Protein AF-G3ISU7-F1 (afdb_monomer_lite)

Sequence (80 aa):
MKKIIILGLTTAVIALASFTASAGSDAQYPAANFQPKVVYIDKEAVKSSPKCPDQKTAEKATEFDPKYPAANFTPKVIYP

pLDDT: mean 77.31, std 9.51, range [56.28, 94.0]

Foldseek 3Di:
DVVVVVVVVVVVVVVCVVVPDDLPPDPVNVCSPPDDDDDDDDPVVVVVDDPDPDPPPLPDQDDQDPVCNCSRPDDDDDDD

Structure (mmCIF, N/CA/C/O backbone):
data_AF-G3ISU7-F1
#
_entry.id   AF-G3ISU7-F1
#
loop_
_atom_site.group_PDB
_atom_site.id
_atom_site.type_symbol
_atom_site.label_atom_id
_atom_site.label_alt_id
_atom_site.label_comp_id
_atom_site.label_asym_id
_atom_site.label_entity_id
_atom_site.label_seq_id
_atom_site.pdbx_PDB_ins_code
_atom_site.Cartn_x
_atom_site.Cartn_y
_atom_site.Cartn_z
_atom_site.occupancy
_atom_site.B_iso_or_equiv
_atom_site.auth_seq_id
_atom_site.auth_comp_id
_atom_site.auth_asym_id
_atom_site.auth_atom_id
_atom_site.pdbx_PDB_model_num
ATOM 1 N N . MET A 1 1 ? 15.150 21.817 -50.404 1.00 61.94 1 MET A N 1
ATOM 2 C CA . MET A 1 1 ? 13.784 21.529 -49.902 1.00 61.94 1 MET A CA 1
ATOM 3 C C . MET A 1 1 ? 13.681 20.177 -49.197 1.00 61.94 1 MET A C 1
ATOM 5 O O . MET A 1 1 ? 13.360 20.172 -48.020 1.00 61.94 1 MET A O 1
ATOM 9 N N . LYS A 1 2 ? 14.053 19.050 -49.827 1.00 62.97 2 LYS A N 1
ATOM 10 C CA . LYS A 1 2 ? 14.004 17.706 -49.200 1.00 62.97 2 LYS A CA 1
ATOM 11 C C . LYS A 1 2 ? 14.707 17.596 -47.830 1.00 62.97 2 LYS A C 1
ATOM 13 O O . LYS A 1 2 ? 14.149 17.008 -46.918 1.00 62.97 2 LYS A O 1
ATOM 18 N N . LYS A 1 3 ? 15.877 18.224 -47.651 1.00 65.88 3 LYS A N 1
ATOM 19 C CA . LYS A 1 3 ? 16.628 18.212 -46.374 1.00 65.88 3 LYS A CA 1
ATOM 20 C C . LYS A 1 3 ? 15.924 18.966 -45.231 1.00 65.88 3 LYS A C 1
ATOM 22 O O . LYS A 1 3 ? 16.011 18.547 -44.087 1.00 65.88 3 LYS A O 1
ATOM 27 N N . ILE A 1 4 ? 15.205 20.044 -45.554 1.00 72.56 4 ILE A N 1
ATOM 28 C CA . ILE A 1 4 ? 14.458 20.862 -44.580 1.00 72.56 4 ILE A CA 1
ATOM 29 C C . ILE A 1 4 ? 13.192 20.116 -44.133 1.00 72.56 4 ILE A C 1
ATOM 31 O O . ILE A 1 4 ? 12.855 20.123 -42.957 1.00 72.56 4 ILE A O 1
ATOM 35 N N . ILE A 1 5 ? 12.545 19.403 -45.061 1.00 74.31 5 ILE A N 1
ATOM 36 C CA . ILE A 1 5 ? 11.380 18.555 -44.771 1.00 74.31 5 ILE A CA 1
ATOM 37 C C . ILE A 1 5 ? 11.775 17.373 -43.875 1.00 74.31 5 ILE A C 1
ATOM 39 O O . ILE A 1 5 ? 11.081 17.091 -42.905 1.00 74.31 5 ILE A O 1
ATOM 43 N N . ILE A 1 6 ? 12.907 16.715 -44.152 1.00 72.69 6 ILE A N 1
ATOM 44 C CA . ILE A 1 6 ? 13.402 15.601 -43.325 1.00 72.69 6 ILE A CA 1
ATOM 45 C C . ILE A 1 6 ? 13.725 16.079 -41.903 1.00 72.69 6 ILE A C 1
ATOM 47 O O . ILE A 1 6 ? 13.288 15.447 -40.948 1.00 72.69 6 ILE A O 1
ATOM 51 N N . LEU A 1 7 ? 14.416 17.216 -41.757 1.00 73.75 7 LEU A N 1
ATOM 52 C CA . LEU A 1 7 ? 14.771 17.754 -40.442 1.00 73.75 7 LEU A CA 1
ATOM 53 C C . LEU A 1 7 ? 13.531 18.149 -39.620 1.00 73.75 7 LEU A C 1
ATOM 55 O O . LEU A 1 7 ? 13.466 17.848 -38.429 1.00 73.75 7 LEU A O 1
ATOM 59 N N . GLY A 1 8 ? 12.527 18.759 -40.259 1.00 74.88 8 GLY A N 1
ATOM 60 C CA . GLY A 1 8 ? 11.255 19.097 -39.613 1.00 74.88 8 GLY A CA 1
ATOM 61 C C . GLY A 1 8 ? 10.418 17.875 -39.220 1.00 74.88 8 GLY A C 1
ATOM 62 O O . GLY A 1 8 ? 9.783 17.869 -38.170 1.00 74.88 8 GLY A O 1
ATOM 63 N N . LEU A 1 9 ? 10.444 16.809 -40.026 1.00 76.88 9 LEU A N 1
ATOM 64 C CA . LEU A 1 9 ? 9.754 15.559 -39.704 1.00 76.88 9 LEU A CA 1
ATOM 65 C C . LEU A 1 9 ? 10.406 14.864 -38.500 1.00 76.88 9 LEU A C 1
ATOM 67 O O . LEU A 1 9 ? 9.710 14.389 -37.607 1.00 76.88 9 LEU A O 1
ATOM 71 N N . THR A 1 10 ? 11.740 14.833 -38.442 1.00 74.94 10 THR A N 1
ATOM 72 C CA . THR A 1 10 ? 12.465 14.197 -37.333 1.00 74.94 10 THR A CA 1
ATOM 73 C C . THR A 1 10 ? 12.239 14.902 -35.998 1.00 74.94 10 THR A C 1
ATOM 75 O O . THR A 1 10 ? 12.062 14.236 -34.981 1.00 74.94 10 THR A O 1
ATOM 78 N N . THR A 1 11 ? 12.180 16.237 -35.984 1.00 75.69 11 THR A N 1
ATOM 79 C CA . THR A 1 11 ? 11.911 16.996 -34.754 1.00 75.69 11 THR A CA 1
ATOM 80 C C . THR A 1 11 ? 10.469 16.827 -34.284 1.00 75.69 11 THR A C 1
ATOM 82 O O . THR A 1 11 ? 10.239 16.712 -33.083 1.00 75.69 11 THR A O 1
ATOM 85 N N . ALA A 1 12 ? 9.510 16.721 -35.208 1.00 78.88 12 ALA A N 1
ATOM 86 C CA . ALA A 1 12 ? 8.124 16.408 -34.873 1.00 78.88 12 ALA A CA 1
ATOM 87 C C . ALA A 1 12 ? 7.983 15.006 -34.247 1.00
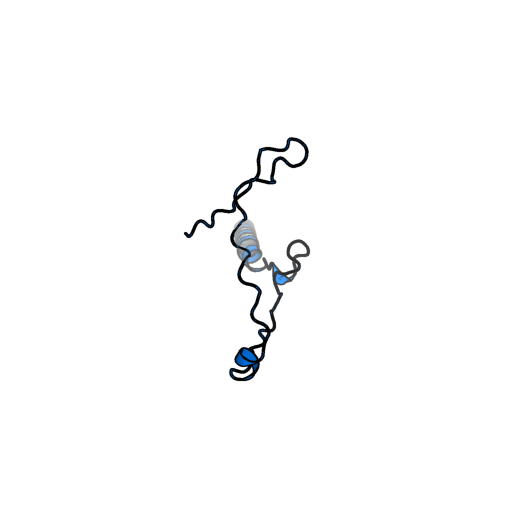 78.88 12 ALA A C 1
ATOM 89 O O . ALA A 1 12 ? 7.352 14.865 -33.205 1.00 78.88 12 ALA A O 1
ATOM 90 N N . VAL A 1 13 ? 8.620 13.976 -34.817 1.00 80.25 13 VAL A N 1
ATOM 91 C CA . VAL A 1 13 ? 8.553 12.604 -34.272 1.00 80.25 13 VAL A CA 1
ATOM 92 C C . VAL A 1 13 ? 9.132 12.523 -32.854 1.00 80.25 13 VAL A C 1
ATOM 94 O O . VAL A 1 13 ? 8.526 11.904 -31.983 1.00 80.25 13 VAL A O 1
ATOM 97 N N . ILE A 1 14 ? 10.262 13.189 -32.592 1.00 78.44 14 ILE A N 1
ATOM 98 C CA . ILE A 1 14 ? 10.882 13.207 -31.255 1.00 78.44 14 ILE A CA 1
ATOM 99 C C . ILE A 1 14 ? 9.995 13.947 -30.242 1.00 78.44 14 ILE A C 1
ATOM 101 O O . ILE A 1 14 ? 9.835 13.478 -29.118 1.00 78.44 14 ILE A O 1
ATOM 105 N N . ALA A 1 15 ? 9.376 15.067 -30.631 1.00 77.00 15 ALA A N 1
ATOM 106 C CA . ALA A 1 15 ? 8.488 15.823 -29.746 1.00 77.00 15 ALA A CA 1
ATOM 107 C C . ALA A 1 15 ? 7.210 15.047 -29.373 1.00 77.00 15 ALA A C 1
ATOM 109 O O . ALA A 1 15 ? 6.715 15.186 -28.255 1.00 77.00 15 ALA A O 1
ATOM 110 N N . LEU A 1 16 ? 6.686 14.212 -30.280 1.00 75.12 16 LEU A N 1
ATOM 111 C CA . LEU A 1 16 ? 5.502 13.391 -30.010 1.00 75.12 16 LEU A CA 1
ATOM 112 C C . LEU A 1 16 ? 5.793 12.129 -29.179 1.00 75.12 16 LEU A C 1
ATOM 114 O O . LEU A 1 16 ? 4.897 11.659 -28.480 1.00 75.12 16 LEU A O 1
ATOM 118 N N . ALA A 1 17 ? 7.021 11.604 -29.196 1.00 68.00 17 ALA A N 1
ATOM 119 C CA . ALA A 1 17 ? 7.391 10.401 -28.440 1.00 68.00 17 ALA A CA 1
ATOM 120 C C . ALA A 1 17 ? 7.259 10.572 -26.912 1.00 68.00 17 ALA A C 1
ATOM 122 O O . ALA A 1 17 ? 6.985 9.611 -26.196 1.00 68.00 17 ALA A O 1
ATOM 123 N N . SER A 1 18 ? 7.387 11.797 -26.398 1.00 67.75 18 SER A N 1
ATOM 124 C CA . SER A 1 18 ? 7.219 12.089 -24.967 1.00 67.75 18 SER A CA 1
ATOM 125 C C . SER A 1 18 ? 5.772 11.942 -24.479 1.00 67.75 18 SER A C 1
ATOM 127 O O . SER A 1 18 ? 5.549 11.732 -23.290 1.00 67.75 18 SER A O 1
ATOM 129 N N . PHE A 1 19 ? 4.781 12.022 -25.374 1.00 69.44 19 PHE A N 1
ATOM 130 C CA . PHE A 1 19 ? 3.361 11.900 -25.017 1.00 69.44 19 PHE A CA 1
ATOM 131 C C . PHE A 1 19 ? 2.884 10.449 -24.879 1.00 69.44 19 PHE A C 1
ATOM 133 O O . PHE A 1 19 ? 1.769 10.220 -24.418 1.00 69.44 19 PHE A O 1
ATOM 140 N N . THR A 1 20 ? 3.702 9.462 -25.257 1.00 69.69 20 THR A N 1
ATOM 141 C CA . THR A 1 20 ? 3.340 8.037 -25.164 1.00 69.69 20 THR A CA 1
ATOM 142 C C . THR A 1 20 ? 3.830 7.364 -23.881 1.00 69.69 20 THR A C 1
ATOM 144 O O . THR A 1 20 ? 3.593 6.173 -23.694 1.00 69.69 20 THR A O 1
ATOM 147 N N . ALA A 1 21 ? 4.515 8.089 -22.990 1.00 70.75 21 ALA A N 1
ATOM 148 C CA . ALA A 1 21 ? 4.957 7.549 -21.708 1.00 70.75 21 ALA A CA 1
ATOM 149 C C . ALA A 1 21 ? 3.750 7.312 -20.779 1.00 70.75 21 ALA A C 1
ATOM 151 O O . ALA A 1 21 ? 3.100 8.256 -20.334 1.00 70.75 21 ALA A O 1
ATOM 152 N N . SER A 1 22 ? 3.458 6.044 -20.481 1.00 76.62 22 SER A N 1
ATOM 153 C CA . SER A 1 22 ? 2.408 5.634 -19.544 1.00 76.62 22 SER A CA 1
ATOM 154 C C . SER A 1 22 ? 2.964 4.611 -18.563 1.00 76.62 22 SER A C 1
ATOM 156 O O . SER A 1 22 ? 3.342 3.509 -18.954 1.00 76.62 22 SER A O 1
ATOM 158 N N . ALA A 1 23 ? 2.963 4.957 -17.275 1.00 77.88 23 ALA A N 1
ATOM 159 C CA . ALA A 1 23 ? 3.311 4.018 -16.209 1.00 77.88 23 ALA A CA 1
ATOM 160 C C . ALA A 1 23 ? 2.261 2.902 -16.057 1.00 77.88 23 ALA A C 1
ATOM 162 O O . ALA A 1 23 ? 2.555 1.844 -15.515 1.00 77.88 23 ALA A O 1
ATOM 163 N N . GLY A 1 24 ? 1.038 3.112 -16.558 1.00 80.06 24 GLY A N 1
ATOM 164 C CA . GLY A 1 24 ? -0.074 2.180 -16.388 1.00 80.06 24 GLY A CA 1
ATOM 165 C C . GLY A 1 24 ? 0.108 0.822 -17.079 1.00 80.06 24 GLY A C 1
ATOM 166 O O . GLY A 1 24 ? -0.523 -0.156 -16.684 1.00 80.06 24 GLY A O 1
ATOM 167 N N . SER A 1 25 ? 0.956 0.748 -18.104 1.00 78.69 25 SER A N 1
ATOM 168 C CA . SER A 1 25 ? 1.294 -0.493 -18.817 1.00 78.69 25 SER A CA 1
ATOM 169 C C . SER A 1 25 ? 2.727 -0.962 -18.558 1.00 78.69 25 SER A C 1
ATOM 171 O O . SER A 1 25 ? 3.189 -1.897 -19.209 1.00 78.69 25 SER A O 1
ATOM 173 N N . ASP A 1 26 ? 3.447 -0.301 -17.651 1.00 84.88 26 ASP A N 1
ATOM 174 C CA . ASP A 1 26 ? 4.841 -0.607 -17.359 1.00 84.88 26 ASP A CA 1
ATOM 175 C C . ASP A 1 26 ? 4.942 -1.749 -16.337 1.00 84.88 26 ASP A C 1
ATOM 177 O O . ASP A 1 26 ? 4.469 -1.645 -15.203 1.00 84.88 26 ASP A O 1
ATOM 181 N N . ALA A 1 27 ? 5.591 -2.847 -16.730 1.00 88.06 27 ALA A N 1
ATOM 1
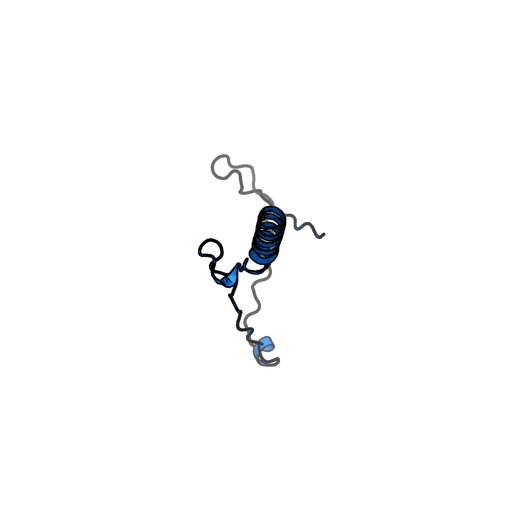82 C CA . ALA A 1 27 ? 5.806 -4.010 -15.873 1.00 88.06 27 ALA A CA 1
ATOM 183 C C . ALA A 1 27 ? 6.660 -3.697 -14.630 1.00 88.06 27 ALA A C 1
ATOM 185 O O . ALA A 1 27 ? 6.568 -4.416 -13.636 1.00 88.06 27 ALA A O 1
ATOM 186 N N . GLN A 1 28 ? 7.470 -2.631 -14.660 1.00 92.69 28 GLN A N 1
ATOM 187 C CA . GLN A 1 28 ? 8.234 -2.170 -13.497 1.00 92.69 28 GLN A CA 1
ATOM 188 C C . GLN A 1 28 ? 7.343 -1.504 -12.437 1.00 92.69 28 GLN A C 1
ATOM 190 O O . GLN A 1 28 ? 7.719 -1.457 -11.265 1.00 92.69 28 GLN A O 1
ATOM 195 N N . TYR A 1 29 ? 6.147 -1.043 -12.821 1.00 88.25 29 TYR A N 1
ATOM 196 C CA . TYR A 1 29 ? 5.196 -0.350 -11.951 1.00 88.25 29 TYR A CA 1
ATOM 197 C C . TYR A 1 29 ? 3.822 -1.043 -11.956 1.00 88.25 29 TYR A C 1
ATOM 199 O O . TYR A 1 29 ? 2.817 -0.442 -12.337 1.00 88.25 29 TYR A O 1
ATOM 207 N N . PRO A 1 30 ? 3.722 -2.294 -11.462 1.00 86.25 30 PRO A N 1
ATOM 208 C CA . PRO A 1 30 ? 2.494 -3.096 -11.539 1.00 86.25 30 PRO A CA 1
ATOM 209 C C . PRO A 1 30 ? 1.286 -2.474 -10.816 1.00 86.25 30 PRO A C 1
ATOM 211 O O . PRO A 1 30 ? 0.143 -2.822 -11.101 1.00 86.25 30 PRO A O 1
ATOM 214 N N . ALA A 1 31 ? 1.520 -1.546 -9.884 1.00 90.31 31 ALA A N 1
ATOM 215 C CA . ALA A 1 31 ? 0.476 -0.839 -9.147 1.00 90.31 31 ALA A CA 1
ATOM 216 C C . ALA A 1 31 ? 0.079 0.517 -9.762 1.00 90.31 31 ALA A C 1
ATOM 218 O O . ALA A 1 31 ? -0.771 1.200 -9.197 1.00 90.31 31 ALA A O 1
ATOM 219 N N . ALA A 1 32 ? 0.653 0.927 -10.899 1.00 92.25 32 ALA A N 1
ATOM 220 C CA . ALA A 1 32 ? 0.414 2.251 -11.485 1.00 92.25 32 ALA A CA 1
ATOM 221 C C . ALA A 1 32 ? -1.065 2.528 -11.815 1.00 92.25 32 ALA A C 1
ATOM 223 O O . ALA A 1 32 ? -1.501 3.674 -11.767 1.00 92.25 32 ALA A O 1
ATOM 224 N N . ASN A 1 33 ? -1.838 1.476 -12.096 1.00 89.69 33 ASN A N 1
ATOM 225 C CA . ASN A 1 33 ? -3.277 1.548 -12.361 1.00 89.69 33 ASN A CA 1
ATOM 226 C C . ASN A 1 33 ? -4.134 0.956 -11.233 1.00 89.69 33 ASN A C 1
ATOM 228 O O . ASN A 1 33 ? -5.323 0.697 -11.429 1.00 89.69 33 ASN A O 1
ATOM 232 N N . PHE A 1 34 ? -3.552 0.688 -10.064 1.00 92.31 34 PHE A N 1
ATOM 233 C CA . PHE A 1 34 ? -4.308 0.142 -8.948 1.00 92.31 34 PHE A CA 1
ATOM 234 C C . PHE A 1 34 ? -5.349 1.158 -8.466 1.00 92.31 34 PHE A C 1
ATOM 236 O O . PHE A 1 34 ? -5.016 2.276 -8.077 1.00 92.31 34 PHE A O 1
ATOM 243 N N . GLN A 1 35 ? -6.617 0.750 -8.463 1.00 90.88 35 GLN A N 1
ATOM 244 C CA . GLN A 1 35 ? -7.717 1.540 -7.921 1.00 90.88 35 GLN A CA 1
ATOM 245 C C . GLN A 1 35 ? -8.218 0.867 -6.642 1.00 90.88 35 GLN A C 1
ATOM 247 O O . GLN A 1 35 ? -8.835 -0.202 -6.717 1.00 90.88 35 GLN A O 1
ATOM 252 N N . PRO A 1 36 ? -7.955 1.439 -5.455 1.00 91.31 36 PRO A N 1
ATOM 253 C CA . PRO A 1 36 ? -8.450 0.862 -4.220 1.00 91.31 36 PRO A CA 1
ATOM 254 C C . PRO A 1 36 ? -9.971 0.978 -4.162 1.00 91.31 36 PRO A C 1
ATOM 256 O O . PRO A 1 36 ? -10.553 2.026 -4.446 1.00 91.31 36 PRO A O 1
ATOM 259 N N . LYS A 1 37 ? -10.622 -0.086 -3.698 1.00 94.00 37 LYS A N 1
ATOM 260 C CA . LYS A 1 37 ? -12.012 0.000 -3.265 1.00 94.00 37 LYS A CA 1
ATOM 261 C C . LYS A 1 37 ? -12.040 0.475 -1.819 1.00 94.00 37 LYS A C 1
ATOM 263 O O . LYS A 1 37 ? -11.660 -0.264 -0.914 1.00 94.00 37 LYS A O 1
ATOM 268 N N . VAL A 1 38 ? -12.519 1.693 -1.605 1.00 91.94 38 VAL A N 1
ATOM 269 C CA . VAL A 1 38 ? -12.724 2.224 -0.257 1.00 91.94 38 VAL A CA 1
ATOM 270 C C . VAL A 1 38 ? -14.062 1.712 0.269 1.00 91.94 38 VAL A C 1
ATOM 272 O O . VAL A 1 38 ? -15.111 1.967 -0.321 1.00 91.94 38 VAL A O 1
ATOM 275 N N . VAL A 1 39 ? -14.022 0.957 1.366 1.00 89.62 39 VAL A N 1
ATOM 276 C CA . VAL A 1 39 ? -15.215 0.502 2.086 1.00 89.62 39 VAL A CA 1
ATOM 277 C C . VAL A 1 39 ? -15.341 1.339 3.352 1.00 89.62 39 VAL A C 1
ATOM 279 O O . VAL A 1 39 ? -14.448 1.323 4.195 1.00 89.62 39 VAL A O 1
ATOM 282 N N . TYR A 1 40 ? -16.443 2.076 3.477 1.00 88.38 40 TYR A N 1
ATOM 283 C CA . TYR A 1 40 ? -16.751 2.853 4.675 1.00 88.38 40 TYR A CA 1
ATOM 284 C C . TYR A 1 40 ? -17.536 1.994 5.662 1.00 88.38 40 TYR A C 1
ATOM 286 O O . TYR A 1 40 ? -18.468 1.287 5.279 1.00 88.38 40 TYR A O 1
ATOM 294 N N . ILE A 1 41 ? -17.152 2.061 6.934 1.00 85.31 41 ILE A N 1
ATOM 295 C CA . ILE A 1 41 ? -17.858 1.378 8.017 1.00 85.31 41 ILE A CA 1
ATOM 296 C C . ILE A 1 41 ? -19.063 2.234 8.416 1.00 85.31 41 ILE A C 1
ATOM 298 O O . ILE A 1 41 ? -18.946 3.453 8.561 1.00 85.31 41 ILE A O 1
ATOM 302 N N . ASP A 1 42 ? -20.217 1.594 8.596 1.00 88.06 42 ASP A N 1
ATOM 303 C CA . ASP A 1 42 ? -21.412 2.258 9.111 1.00 88.06 42 ASP A CA 1
ATOM 304 C C . ASP A 1 42 ? -21.174 2.803 10.531 1.00 88.06 42 ASP A C 1
ATOM 306 O O . ASP A 1 42 ? -20.509 2.167 11.353 1.00 88.06 42 ASP A O 1
ATOM 310 N N . LYS A 1 43 ? -21.731 3.980 10.840 1.00 84.25 43 LYS A N 1
ATOM 311 C CA . LYS A 1 43 ? -21.514 4.669 12.125 1.00 84.25 43 LYS A CA 1
ATOM 312 C C . LYS A 1 43 ? -21.907 3.816 13.331 1.00 84.25 43 LYS A C 1
ATOM 314 O O . LYS A 1 43 ? -21.274 3.930 14.380 1.00 84.25 43 LYS A O 1
ATOM 319 N N . GLU A 1 44 ? -22.923 2.970 13.197 1.00 84.50 44 GLU A N 1
ATOM 320 C CA . GLU A 1 44 ? -23.364 2.089 14.276 1.00 84.50 44 GLU A CA 1
ATOM 321 C C . GLU A 1 44 ? -22.442 0.870 14.414 1.00 84.50 44 GLU A C 1
ATOM 323 O O . GLU A 1 44 ? -22.118 0.462 15.530 1.00 84.50 44 GLU A O 1
ATOM 328 N N . ALA A 1 45 ? -21.901 0.363 13.301 1.00 78.44 45 ALA A N 1
ATOM 329 C CA . ALA A 1 45 ? -20.928 -0.729 13.311 1.00 78.44 45 ALA A CA 1
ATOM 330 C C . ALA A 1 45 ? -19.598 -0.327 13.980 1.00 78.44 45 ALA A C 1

.....

Write out exactly the lines from the beginning of the material above through the line with "ATOM 3 C C .", including both and omitting all others.

Solution:
Protein AF-G3ISU7-F1 (afdb_monomer_lite)

Sequence (80 aa):
MKKIIILGLTTAVIALASFTASAGSDAQYPAANFQPKVVYIDKEAVKSSPKCPDQKTAEKATEFDPKYPAANFTPKVIYP

pLDDT: mean 77.31, std 9.51, range [56.28, 94.0]

Foldseek 3Di:
DVVVVVVVVVVVVVVCVVVPDDLPPDPVNVCSPPDDDDDDDDPVVVVVDDPDPDPPPLPDQDDQDPVCNCSRPDDDDDDD

Structure (mmCIF, N/CA/C/O backbone):
data_AF-G3ISU7-F1
#
_entry.id   AF-G3ISU7-F1
#
loop_
_atom_site.group_PDB
_atom_site.id
_atom_site.type_symbol
_atom_site.label_atom_id
_atom_site.label_alt_id
_atom_site.label_comp_id
_atom_site.label_asym_id
_atom_site.label_entity_id
_atom_site.label_seq_id
_atom_site.pdbx_PDB_ins_code
_atom_site.Cartn_x
_atom_site.Cartn_y
_atom_site.Cartn_z
_atom_site.occupancy
_atom_site.B_iso_or_equiv
_atom_site.auth_seq_id
_atom_site.auth_comp_id
_atom_site.auth_asym_id
_atom_site.auth_atom_id
_atom_site.pdbx_PDB_model_num
ATOM 1 N N . MET A 1 1 ? 15.150 21.817 -50.404 1.00 61.94 1 MET A N 1
ATOM 2 C CA . MET A 1 1 ? 13.784 21.529 -49.902 1.00 61.94 1 MET A CA 1
ATOM 3 C C . MET A 1 1 ? 13.681 20.177 -49.197 1.00 61.94 1 MET A C 1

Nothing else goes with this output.